# Compatibility



## jodip79 (Aug 13, 2011)

Hi, could anyone tell me if Crimson Tides and Flamebacks are compatible tank mates?


----------



## jodip79 (Aug 13, 2011)

May be I should clarify the two species I'm referring to:

Astatotilapia latifasciata "Zebra Obliquidens" or "Crimson Tide"

and

Xystichromis sp Kyoga Flameback

My understanding is, is that the two species are both from Lake Victoria and through research these two species should not be kept in the same tank as it seems to be common that species from Lake Victoria hybirdise with each other?


----------



## AlphaWild (Apr 9, 2009)

"Crimson Tide" is a Pundamilla sp.; not the same thing as Astatotilapia latifasciata.

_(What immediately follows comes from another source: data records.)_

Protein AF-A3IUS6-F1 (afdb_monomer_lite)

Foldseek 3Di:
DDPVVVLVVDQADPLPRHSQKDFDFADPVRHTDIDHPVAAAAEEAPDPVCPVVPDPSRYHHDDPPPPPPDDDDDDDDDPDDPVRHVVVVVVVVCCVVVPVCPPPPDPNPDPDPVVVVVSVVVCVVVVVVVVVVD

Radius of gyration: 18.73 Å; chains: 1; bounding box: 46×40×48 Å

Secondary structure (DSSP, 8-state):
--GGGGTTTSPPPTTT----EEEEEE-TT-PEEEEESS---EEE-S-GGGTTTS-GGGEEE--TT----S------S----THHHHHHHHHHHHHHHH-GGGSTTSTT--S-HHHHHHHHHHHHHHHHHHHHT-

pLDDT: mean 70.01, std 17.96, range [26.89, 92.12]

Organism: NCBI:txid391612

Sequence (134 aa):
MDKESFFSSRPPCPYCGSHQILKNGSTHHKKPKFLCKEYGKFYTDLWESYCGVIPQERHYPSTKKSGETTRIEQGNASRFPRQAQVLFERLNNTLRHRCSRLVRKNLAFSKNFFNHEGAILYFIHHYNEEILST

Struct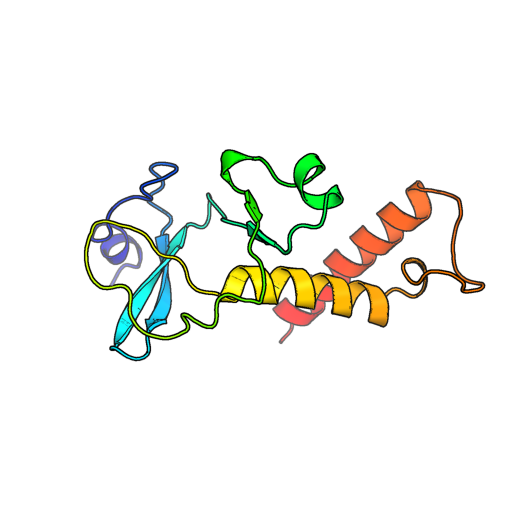ure (mmCIF, N/CA/C/O backbone):
data_AF-A3IUS6-F1
#
_entry.id   AF-A3IUS6-F1
#
loop_
_atom_site.group_PDB
_atom_site.id
_atom_site.type_symbol
_atom_site.label_atom_id
_atom_site.label_alt_id
_atom_site.label_comp_id
_atom_site.label_asym_id
_atom_site.label_entity_id
_atom_site.label_seq_id
_atom_site.pdbx_PDB_ins_code
_atom_site.Cartn_x
_atom_site.Cartn_y
_atom_site.Cartn_z
_atom_site.occupancy
_atom_site.B_iso_or_equiv
_atom_site.auth_seq_id
_atom_site.auth_comp_id
_atom_site.auth_asym_id
_atom_site.auth_atom_id
_atom_site.pdbx_PDB_model_num
ATOM 1 N N . MET A 1 1 ? -12.407 -17.652 28.741 1.00 43.22 1 MET A N 1
ATOM 2 C CA . MET A 1 1 ? -13.001 -16.320 28.472 1.00 43.22 1 MET A CA 1
ATOM 3 C C . MET A 1 1 ? -12.761 -16.037 27.010 1.00 43.22 1 MET A C 1
ATOM 5 O O . MET A 1 1 ? -11.655 -15.687 26.604 1.00 43.22 1 MET A O 1
ATOM 9 N N . ASP A 1 2 ? -13.770 -16.347 26.213 1.00 38.16 2 ASP A N 1
ATOM 10 C CA . ASP A 1 2 ? -13.546 -16.851 24.866 1.00 38.16 2 ASP A CA 1
ATOM 11 C C . ASP A 1 2 ? -13.690 -15.693 23.883 1.00 38.16 2 ASP A C 1
ATOM 13 O O . ASP A 1 2 ? -14.685 -14.962 23.903 1.00 38.16 2 ASP A O 1
ATOM 17 N N . LYS A 1 3 ? -12.654 -15.497 23.055 1.00 47.94 3 LYS A N 1
ATOM 18 C CA . LYS A 1 3 ? -12.496 -14.359 22.129 1.00 47.94 3 LYS A CA 1
ATOM 19 C C . LYS A 1 3 ? -13.707 -14.158 21.205 1.00 47.94 3 LYS A C 1
ATOM 21 O O . LYS A 1 3 ? -13.915 -13.049 20.724 1.00 47.94 3 LYS A O 1
ATOM 26 N N . GLU A 1 4 ? -14.508 -15.200 21.004 1.00 45.62 4 GLU A N 1
ATOM 27 C CA . GLU A 1 4 ? -15.715 -15.212 20.174 1.00 45.62 4 GLU A CA 1
ATOM 28 C C . GLU A 1 4 ? -16.864 -14.370 20.749 1.00 45.62 4 GLU A C 1
ATOM 30 O O . GLU A 1 4 ? -17.549 -13.668 20.008 1.00 45.62 4 GLU A O 1
ATOM 35 N N . SER A 1 5 ? -17.019 -14.326 22.076 1.00 43.44 5 SER A N 1
ATOM 36 C CA . SER A 1 5 ? -18.108 -13.581 22.738 1.00 43.44 5 SER A CA 1
ATOM 37 C C . SER A 1 5 ? -17.967 -12.052 22.655 1.00 43.44 5 SER A C 1
ATOM 39 O O . SER A 1 5 ? -18.907 -11.316 22.946 1.00 43.44 5 SER A O 1
ATOM 41 N N . PHE A 1 6 ? -16.804 -11.549 22.227 1.00 49.06 6 PHE A N 1
ATOM 42 C CA . PHE A 1 6 ? -16.534 -10.114 22.093 1.00 49.06 6 PHE A CA 1
ATOM 43 C C . PHE A 1 6 ? -16.810 -9.567 20.678 1.00 49.06 6 PHE A C 1
ATOM 45 O O . PHE A 1 6 ? -16.893 -8.347 20.497 1.00 49.06 6 PHE A O 1
ATOM 52 N N . PHE A 1 7 ? -16.943 -10.439 19.669 1.00 49.06 7 PHE A N 1
ATOM 53 C CA . PHE A 1 7 ? -17.258 -10.049 18.286 1.00 49.06 7 PHE A CA 1
ATOM 54 C C . PHE A 1 7 ? -18.763 -9.866 18.050 1.00 49.06 7 PHE A C 1
ATOM 56 O O . PHE A 1 7 ? -19.148 -9.033 17.233 1.00 49.06 7 PHE A O 1
ATOM 63 N N . SER A 1 8 ? -19.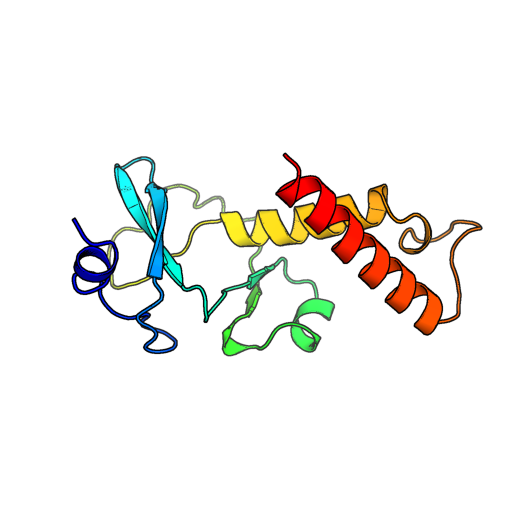608 -10.558 18.815 1.00 48.47 8 SER A N 1
ATOM 64 C CA . SER A 1 8 ? -21.072 -10.549 18.677 1.00 48.47 8 SER A CA 1
ATOM 65 C C . SER A 1 8 ? -21.768 -9.268 19.162 1.00 48.47 8 SER A C 1
ATOM 67 O O . SER A 1 8 ? 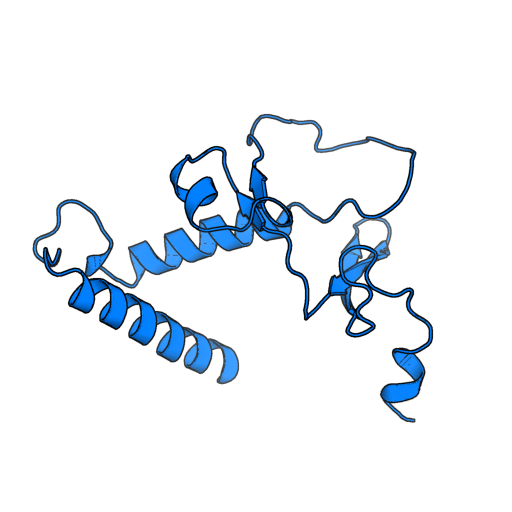-22.931 -9.052 18.841 1.00 48.47 8 SER A O 1
ATOM 69 N N . SER A 1 9 ? -21.078 -8.379 19.889 1.00 59.34 9 SER A N 1
ATOM 70 C CA . SER A 1 9 ? -21.637 -7.098 20.367 1.00 59.34 9 SER A CA 1
ATOM 71 C C . SER A 1 9 ? -21.362 -5.901 19.445 1.00 59.34 9 SER A C 1
ATOM 73 O O . SER A 1 9 ? -21.796 -4.783 19.734 1.00 59.34 9 SER A O 1
ATOM 75 N N . ARG A 1 10 ? -20.624 -6.092 18.343 1.00 67.56 10 ARG A N 1
ATOM 76 C CA . ARG A 1 10 ? -20.264 -5.008 17.414 1.00 67.56 10 ARG A CA 1
ATOM 77 C C . ARG A 1 10 ? -21.195 -5.025 16.203 1.00 67.56 10 ARG A C 1
ATOM 79 O O . ARG A 1 10 ? -21.385 -6.092 15.621 1.00 67.56 10 ARG A O 1
ATOM 86 N N . PRO A 1 11 ? -21.746 -3.869 15.786 1.00 71.06 11 PRO A N 1
ATOM 87 C CA . PRO A 1 11 ? -22.602 -3.826 14.607 1.00 71.06 11 PRO A CA 1
ATOM 88 C C . PRO A 1 11 ? -21.811 -4.283 13.370 1.00 71.06 11 PRO A C 1
ATOM 90 O O . PRO A 1 11 ? -20.635 -3.926 13.272 1.00 71.06 11 PRO A O 1
ATOM 93 N N . PRO A 1 12 ? -22.417 -5.051 12.443 1.00 77.06 12 PRO A N 1
ATOM 94 C CA . PRO A 1 12 ? -21.766 -5.468 11.204 1.00 77.06 12 PRO A CA 1
ATOM 95 C C . PRO A 1 12 ? -21.303 -4.273 10.373 1.00 77.06 12 PRO A C 1
ATOM 97 O O . PRO A 1 12 ? -21.762 -3.139 10.541 1.00 77.06 12 PRO A O 1
ATOM 100 N N . CYS A 1 13 ? -20.374 -4.529 9.456 1.00 78.06 13 CYS A N 1
ATOM 101 C CA . CYS A 1 13 ? -19.839 -3.491 8.596 1.00 78.06 13 CYS A CA 1
ATOM 102 C C . CYS A 1 13 ? -20.983 -2.937 7.735 1.00 78.06 13 CYS A C 1
ATOM 104 O O . CYS A 1 13 ? -21.588 -3.706 6.991 1.00 78.06 13 CYS A O 1
ATOM 106 N N . PRO A 1 14 ? -21.258 -1.623 7.751 1.00 77.69 14 PRO A N 1
ATOM 107 C CA . PRO A 1 14 ? -22.374 -1.058 6.991 1.00 77.69 14 PRO A CA 1
ATOM 108 C C . PRO A 1 14 ? -22.154 -1.080 5.468 1.00 77.69 14 PRO A C 1
ATOM 110 O O . PRO A 1 14 ? -23.047 -0.692 4.729 1.00 77.69 14 PRO A O 1
ATOM 113 N N . TYR A 1 15 ? -20.971 -1.500 5.001 1.00 77.00 15 TYR A N 1
ATOM 114 C CA . TYR A 1 15 ? -20.605 -1.542 3.581 1.00 77.00 15 TYR A CA 1
ATOM 115 C C . TYR A 1 15 ? -20.627 -2.951 2.990 1.00 77.00 15 TYR A C 1
ATOM 117 O O . TYR A 1 15 ? -21.012 -3.119 1.843 1.00 77.00 15 TYR A O 1
ATOM 125 N N . CYS A 1 16 ? -20.211 -3.960 3.760 1.00 80.56 16 CYS A N 1
ATOM 126 C CA . CYS A 1 16 ? -20.125 -5.342 3.279 1.00 80.56 16 CYS A CA 1
ATOM 127 C C . CYS A 1 16 ? -20.898 -6.352 4.137 1.00 80.56 16 CYS A C 1
ATOM 129 O O . CYS A 1 16 ? -20.854 -7.540 3.851 1.00 80.56 16 CYS A O 1
ATOM 131 N N . GLY A 1 17 ? -21.542 -5.924 5.226 1.00 80.56 17 GLY A N 1
ATOM 132 C CA . GLY A 1 17 ? -22.251 -6.813 6.154 1.00 80.56 17 GLY A CA 1
ATOM 133 C C . GLY A 1 17 ? -21.351 -7.672 7.051 1.00 80.56 17 GLY A C 1
ATOM 134 O O . GLY A 1 17 ? -21.850 -8.346 7.944 1.00 80.56 17 GLY A O 1
ATOM 135 N N . SER A 1 18 ? -20.028 -7.627 6.872 1.00 80.69 18 SER A N 1
ATOM 136 C CA . SER A 1 18 ? -19.083 -8.464 7.617 1.00 80.69 18 SER A CA 1
ATOM 137 C C . SER A 1 18 ? -19.109 -8.229 9.128 1.00 80.69 18 SER A C 1
ATOM 139 O O . SER A 1 18 ? -19.086 -7.084 9.594 1.00 80.69 18 SER A O 1
ATOM 141 N N . HIS A 1 19 ? -19.033 -9.317 9.895 1.00 81.12 19 HIS A N 1
ATOM 142 C CA . HIS A 1 19 ? -18.819 -9.295 11.345 1.00 81.12 19 HIS A CA 1
ATOM 143 C C . HIS A 1 19 ? -17.333 -9.262 11.742 1.00 81.12 19 HIS A C 1
ATOM 145 O O . HIS A 1 19 ? -17.008 -9.139 12.925 1.00 81.12 19 HIS A O 1
ATOM 151 N N . GLN A 1 20 ? -16.405 -9.302 10.777 1.00 78.88 20 GLN A N 1
ATOM 152 C CA . GLN A 1 20 ? -14.964 -9.250 11.038 1.00 78.88 20 GLN A CA 1
ATOM 153 C C . GLN A 1 20 ? -14.476 -7.820 11.327 1.00 78.88 20 GLN A C 1
ATOM 155 O O . GLN A 1 20 ? -13.698 -7.229 10.568 1.00 78.88 20 GLN A O 1
ATOM 160 N N . ILE A 1 21 ? -14.941 -7.244 12.439 1.00 76.50 21 ILE A N 1
ATOM 161 C CA . ILE A 1 21 ? -14.640 -5.864 12.830 1.00 76.50 21 ILE A CA 1
ATOM 162 C C . ILE A 1 21 ? -13.682 -5.797 14.019 1.00 76.50 21 ILE A C 1
ATOM 164 O O . ILE A 1 21 ? -14.003 -6.122 15.167 1.00 76.50 21 ILE A O 1
ATOM 168 N N . LEU A 1 22 ? -12.500 -5.251 13.757 1.00 76.88 22 LEU A N 1
ATOM 169 C CA . LEU A 1 22 ? -11.464 -4.981 14.744 1.00 76.88 22 LEU A CA 1
ATOM 170 C C . LEU A 1 22 ? -11.601 -3.572 15.324 1.00 76.88 22 LEU A C 1
ATOM 172 O O . LEU A 1 22 ? -12.021 -2.644 14.641 1.00 76.88 22 LEU A O 1
ATOM 176 N N . LYS A 1 23 ? -11.193 -3.383 16.582 1.00 72.06 23 LYS A N 1
ATOM 177 C CA . LYS A 1 23 ? -11.064 -2.045 17.175 1.00 72.06 23 LYS A CA 1
ATOM 178 C C . LYS A 1 23 ? -9.696 -1.492 16.773 1.00 72.06 23 LYS A C 1
ATOM 180 O O . LYS A 1 23 ? -8.691 -2.140 17.031 1.00 72.06 23 LYS A O 1
ATOM 185 N N . ASN A 1 24 ? -9.660 -0.311 16.166 1.00 73.50 24 ASN A N 1
ATOM 186 C CA . ASN A 1 24 ? -8.455 0.332 15.636 1.00 73.50 24 ASN A CA 1
ATOM 187 C C . ASN A 1 24 ? -8.134 1.632 16.397 1.00 73.50 24 ASN A C 1
ATOM 189 O O . ASN A 1 24 ? -8.155 2.735 15.845 1.00 73.50 24 ASN A O 1
ATOM 193 N N . GLY A 1 25 ? -7.913 1.499 17.706 1.00 72.88 25 GLY A N 1
ATOM 194 C CA . GLY A 1 25 ? -7.660 2.621 18.611 1.00 72.88 25 GLY A CA 1
ATOM 195 C C . GLY A 1 25 ? -8.907 3.451 18.938 1.00 72.88 25 GLY A C 1
ATOM 196 O O . GLY A 1 25 ? -10.044 2.982 18.842 1.00 72.88 25 GLY A O 1
ATOM 197 N N . SER A 1 26 ? -8.678 4.700 19.342 1.00 74.00 26 SER A N 1
ATOM 198 C CA . SER A 1 26 ? -9.722 5.660 19.707 1.00 74.00 26 SER A CA 1
ATOM 199 C C . SER A 1 26 ? -9.434 7.035 19.100 1.00 74.00 26 SER A C 1
ATOM 201 O O . SER A 1 26 ? -8.311 7.343 18.696 1.00 74.00 26 SER A O 1
ATOM 203 N N . THR A 1 27 ? -10.454 7.877 18.977 1.00 71.19 27 THR A N 1
ATOM 204 C CA . THR A 1 27 ? -10.281 9.298 18.647 1.00 71.19 27 THR A CA 1
ATOM 205 C C . THR A 1 27 ? -9.746 10.073 19.855 1.00 71.19 27 THR A C 1
ATOM 207 O O . THR A 1 27 ? -9.766 9.569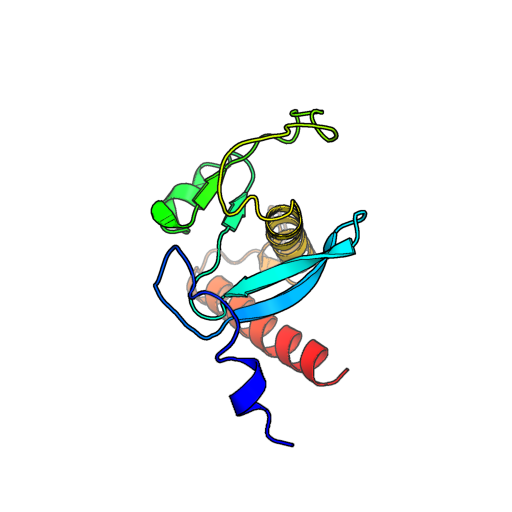 20.976 1.00 71.19 27 THR A O 1
ATOM 210 N N . HIS A 1 28 ? -9.325 11.325 19.642 1.00 66.19 28 HIS A N 1
ATOM 211 C CA . HIS A 1 28 ? -8.977 12.251 20.728 1.00 66.19 28 HIS A CA 1
ATOM 212 C C . HIS A 1 28 ? -10.104 12.363 21.778 1.00 66.19 28 HIS A C 1
ATOM 214 O O . HIS A 1 28 ? -9.852 12.374 22.975 1.00 66.19 28 HIS A O 1
ATOM 220 N N . HIS A 1 29 ? -11.368 12.306 21.339 1.00 76.56 29 HIS A N 1
ATOM 221 C CA . HIS A 1 29 ? -12.554 12.270 22.207 1.00 76.56 29 HIS A CA 1
ATOM 222 C C . HIS A 1 29 ? -12.855 10.883 22.804 1.00 76.56 29 HIS A C 1
ATOM 224 O O . HIS A 1 29 ? -13.990 10.613 23.187 1.00 76.56 29 HIS A O 1
ATOM 230 N N . LYS A 1 30 ? -11.879 9.967 22.822 1.00 73.75 30 LYS A N 1
ATOM 231 C CA . LYS A 1 30 ? -11.981 8.594 23.349 1.00 73.75 30 LYS A CA 1
ATOM 232 C C . LYS A 1 30 ? -13.057 7.712 22.692 1.00 73.75 30 LYS A C 1
ATOM 234 O O . LYS A 1 30 ? -13.296 6.603 23.162 1.00 73.75 30 LYS A O 1
ATOM 239 N N . LYS A 1 31 ? -13.659 8.135 21.571 1.00 74.06 31 LYS A N 1
ATOM 240 C CA . LYS A 1 31 ? -14.602 7.293 20.816 1.00 74.06 31 LYS A CA 1
ATOM 241 C C . LYS A 1 31 ? -13.833 6.161 20.128 1.00 74.06 31 LYS A C 1
ATOM 243 O O . LYS A 1 31 ? -12.838 6.458 19.458 1.00 74.06 31 LYS A O 1
ATOM 248 N N . PRO A 1 32 ? -14.257 4.893 20.265 1.00 69.38 32 PRO A N 1
ATOM 249 C CA . PRO A 1 32 ? -13.564 3.773 19.647 1.00 69.38 32 PRO A CA 1
ATOM 250 C C . PRO A 1 32 ? -13.644 3.877 18.123 1.00 69.38 32 PRO A C 1
ATOM 252 O O . PRO A 1 32 ? -14.680 4.229 17.559 1.00 69.38 32 PRO A O 1
ATOM 255 N N . LYS A 1 33 ? -12.536 3.568 17.457 1.00 72.19 33 LYS A N 1
ATOM 256 C CA . LYS A 1 33 ? -12.489 3.395 16.006 1.00 72.19 33 LYS A CA 1
ATOM 257 C C . LYS A 1 33 ? -12.570 1.915 15.687 1.00 72.19 33 LYS A C 1
ATOM 259 O O . LYS A 1 33 ? -12.034 1.091 16.425 1.00 72.19 33 LYS A O 1
ATOM 264 N N . PHE A 1 34 ? -13.183 1.594 14.559 1.00 74.75 34 PHE A N 1
ATOM 265 C CA . PHE A 1 34 ? -13.336 0.226 14.094 1.00 74.75 34 PHE A CA 1
ATOM 266 C C . PHE A 1 34 ? -12.820 0.081 12.661 1.00 74.75 34 PHE A C 1
ATOM 268 O O . PHE A 1 34 ? -12.863 1.037 11.887 1.00 74.75 34 PHE A O 1
ATOM 275 N N . LEU A 1 35 ? -12.304 -1.098 12.329 1.00 73.25 35 LEU A N 1
ATOM 276 C CA . LEU A 1 35 ? -11.772 -1.464 11.022 1.00 73.25 35 LEU A CA 1
ATOM 277 C C . LEU A 1 35 ? -12.378 -2.806 10.605 1.00 73.25 35 LEU A C 1
ATOM 279 O O . LEU A 1 35 ? -12.314 -3.769 11.367 1.00 73.25 35 LEU A O 1
ATOM 283 N N . CYS A 1 36 ? -12.949 -2.867 9.405 1.00 80.69 36 CYS A N 1
ATOM 284 C CA . CYS A 1 36 ? -13.383 -4.121 8.800 1.00 80.69 36 CYS A CA 1
ATOM 285 C C . CYS A 1 36 ? -12.180 -4.799 8.131 1.00 80.69 36 CYS A C 1
ATOM 287 O O . CYS A 1 36 ? -11.440 -4.136 7.405 1.00 80.69 36 CYS A O 1
ATOM 289 N N . LYS A 1 37 ? -11.981 -6.100 8.370 1.00 77.88 37 LYS A N 1
ATOM 290 C CA . LYS A 1 37 ? -10.917 -6.871 7.703 1.00 77.88 37 LYS A CA 1
ATOM 291 C C . LYS A 1 37 ? -11.202 -7.128 6.223 1.00 77.88 37 LYS A C 1
ATOM 293 O O . LYS A 1 37 ? -10.272 -7.180 5.430 1.00 77.88 37 LYS A O 1
ATOM 298 N N . GLU A 1 38 ? -12.472 -7.278 5.866 1.00 77.94 38 GLU A N 1
ATOM 299 C CA . GLU A 1 38 ? -12.891 -7.686 4.520 1.00 77.94 38 GLU A CA 1
ATOM 300 C C . GLU A 1 38 ? -13.137 -6.493 3.587 1.00 77.94 38 GLU A C 1
ATOM 302 O O . GLU A 1 38 ? -13.006 -6.612 2.371 1.00 77.94 38 GLU A O 1
ATOM 307 N N . TYR A 1 39 ? -13.454 -5.319 4.142 1.00 76.12 39 TYR A N 1
ATOM 308 C CA . TYR A 1 39 ? -13.745 -4.115 3.367 1.00 76.12 39 TYR A CA 1
ATOM 309 C C . TYR A 1 39 ? -12.861 -2.943 3.791 1.00 76.12 39 TYR A C 1
ATOM 311 O O . TYR A 1 39 ? -13.039 -2.345 4.855 1.00 76.12 39 TYR A O 1
ATOM 319 N N . GLY A 1 40 ? -11.911 -2.601 2.920 1.00 75.38 40 GLY A N 1
ATOM 320 C CA . GLY A 1 40 ? -11.021 -1.453 3.069 1.00 75.38 40 GLY A CA 1
ATOM 321 C C . GLY A 1 40 ? -11.499 -0.240 2.273 1.00 75.38 40 GLY A C 1
ATOM 322 O O . GLY A 1 40 ? -11.955 -0.374 1.141 1.00 75.38 40 GLY A O 1
ATOM 323 N N . LYS A 1 41 ? -11.350 0.952 2.856 1.00 75.44 41 LYS A N 1
ATOM 324 C CA . LYS A 1 41 ? -11.527 2.232 2.160 1.00 75.44 41 LYS A CA 1
ATOM 325 C C . LYS A 1 41 ? -10.169 2.849 1.858 1.00 75.44 41 LYS A C 1
ATOM 327 O O . LYS A 1 41 ? -9.334 2.949 2.759 1.00 75.44 41 LYS A O 1
ATOM 332 N N . PHE A 1 42 ? -9.982 3.319 0.632 1.00 74.94 42 PHE A N 1
ATOM 333 C CA . PHE A 1 42 ? -8.750 3.948 0.177 1.00 74.94 42 PHE A CA 1
ATOM 334 C C . PHE A 1 42 ? -8.996 5.423 -0.074 1.00 74.94 42 PHE A C 1
ATOM 336 O O . PHE A 1 42 ? -9.763 5.805 -0.954 1.00 74.94 42 PHE A O 1
ATOM 343 N N . TYR A 1 43 ? -8.324 6.250 0.711 1.00 73.62 43 TYR A N 1
ATOM 344 C CA . TYR A 1 43 ? -8.305 7.683 0.490 1.00 73.62 43 TYR A CA 1
ATOM 345 C C . TYR A 1 43 ? -7.032 7.998 -0.270 1.00 73.62 43 TYR A C 1
ATOM 347 O O . TYR A 1 43 ? -5.964 7.538 0.123 1.00 73.62 43 TYR A O 1
ATOM 355 N N . THR A 1 44 ? -7.123 8.746 -1.353 1.00 73.25 44 THR A N 1
ATOM 356 C CA . THR A 1 44 ? -5.949 9.120 -2.146 1.00 73.25 44 THR A CA 1
ATOM 357 C C . THR A 1 44 ? -6.012 10.599 -2.476 1.00 73.25 44 THR A C 1
ATOM 359 O O . THR A 1 44 ? -7.043 11.240 -2.275 1.00 73.25 44 THR A O 1
ATOM 362 N N . ASP A 1 45 ? -4.927 11.151 -3.005 1.00 73.19 45 ASP A N 1
ATOM 363 C CA . ASP A 1 45 ? -5.027 12.419 -3.720 1.00 73.19 45 ASP A CA 1
ATOM 364 C C . ASP A 1 45 ? -5.807 12.228 -5.041 1.00 73.19 45 ASP A C 1
ATOM 366 O O . ASP A 1 45 ? -6.185 11.112 -5.415 1.00 73.19 45 ASP A O 1
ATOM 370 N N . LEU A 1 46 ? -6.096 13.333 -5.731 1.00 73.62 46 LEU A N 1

I don't know about the compatibility issue, but I suspect they may not make a good mix with Flamebacks?


----------



## DJRansome (Oct 29, 2005)

Pundamilia are aggressive and Kyoga flamebacks are not. I'd worry about mixing them, but I've never tried it.


----------



## jodip79 (Aug 13, 2011)

Thank you for the feedback, I really appreciate it. I think we'll keep the two species separate...I'd hate for the Flamebacks to get picked on and the thought of him dropping his colour...I'm also worried about them breeding together.


----------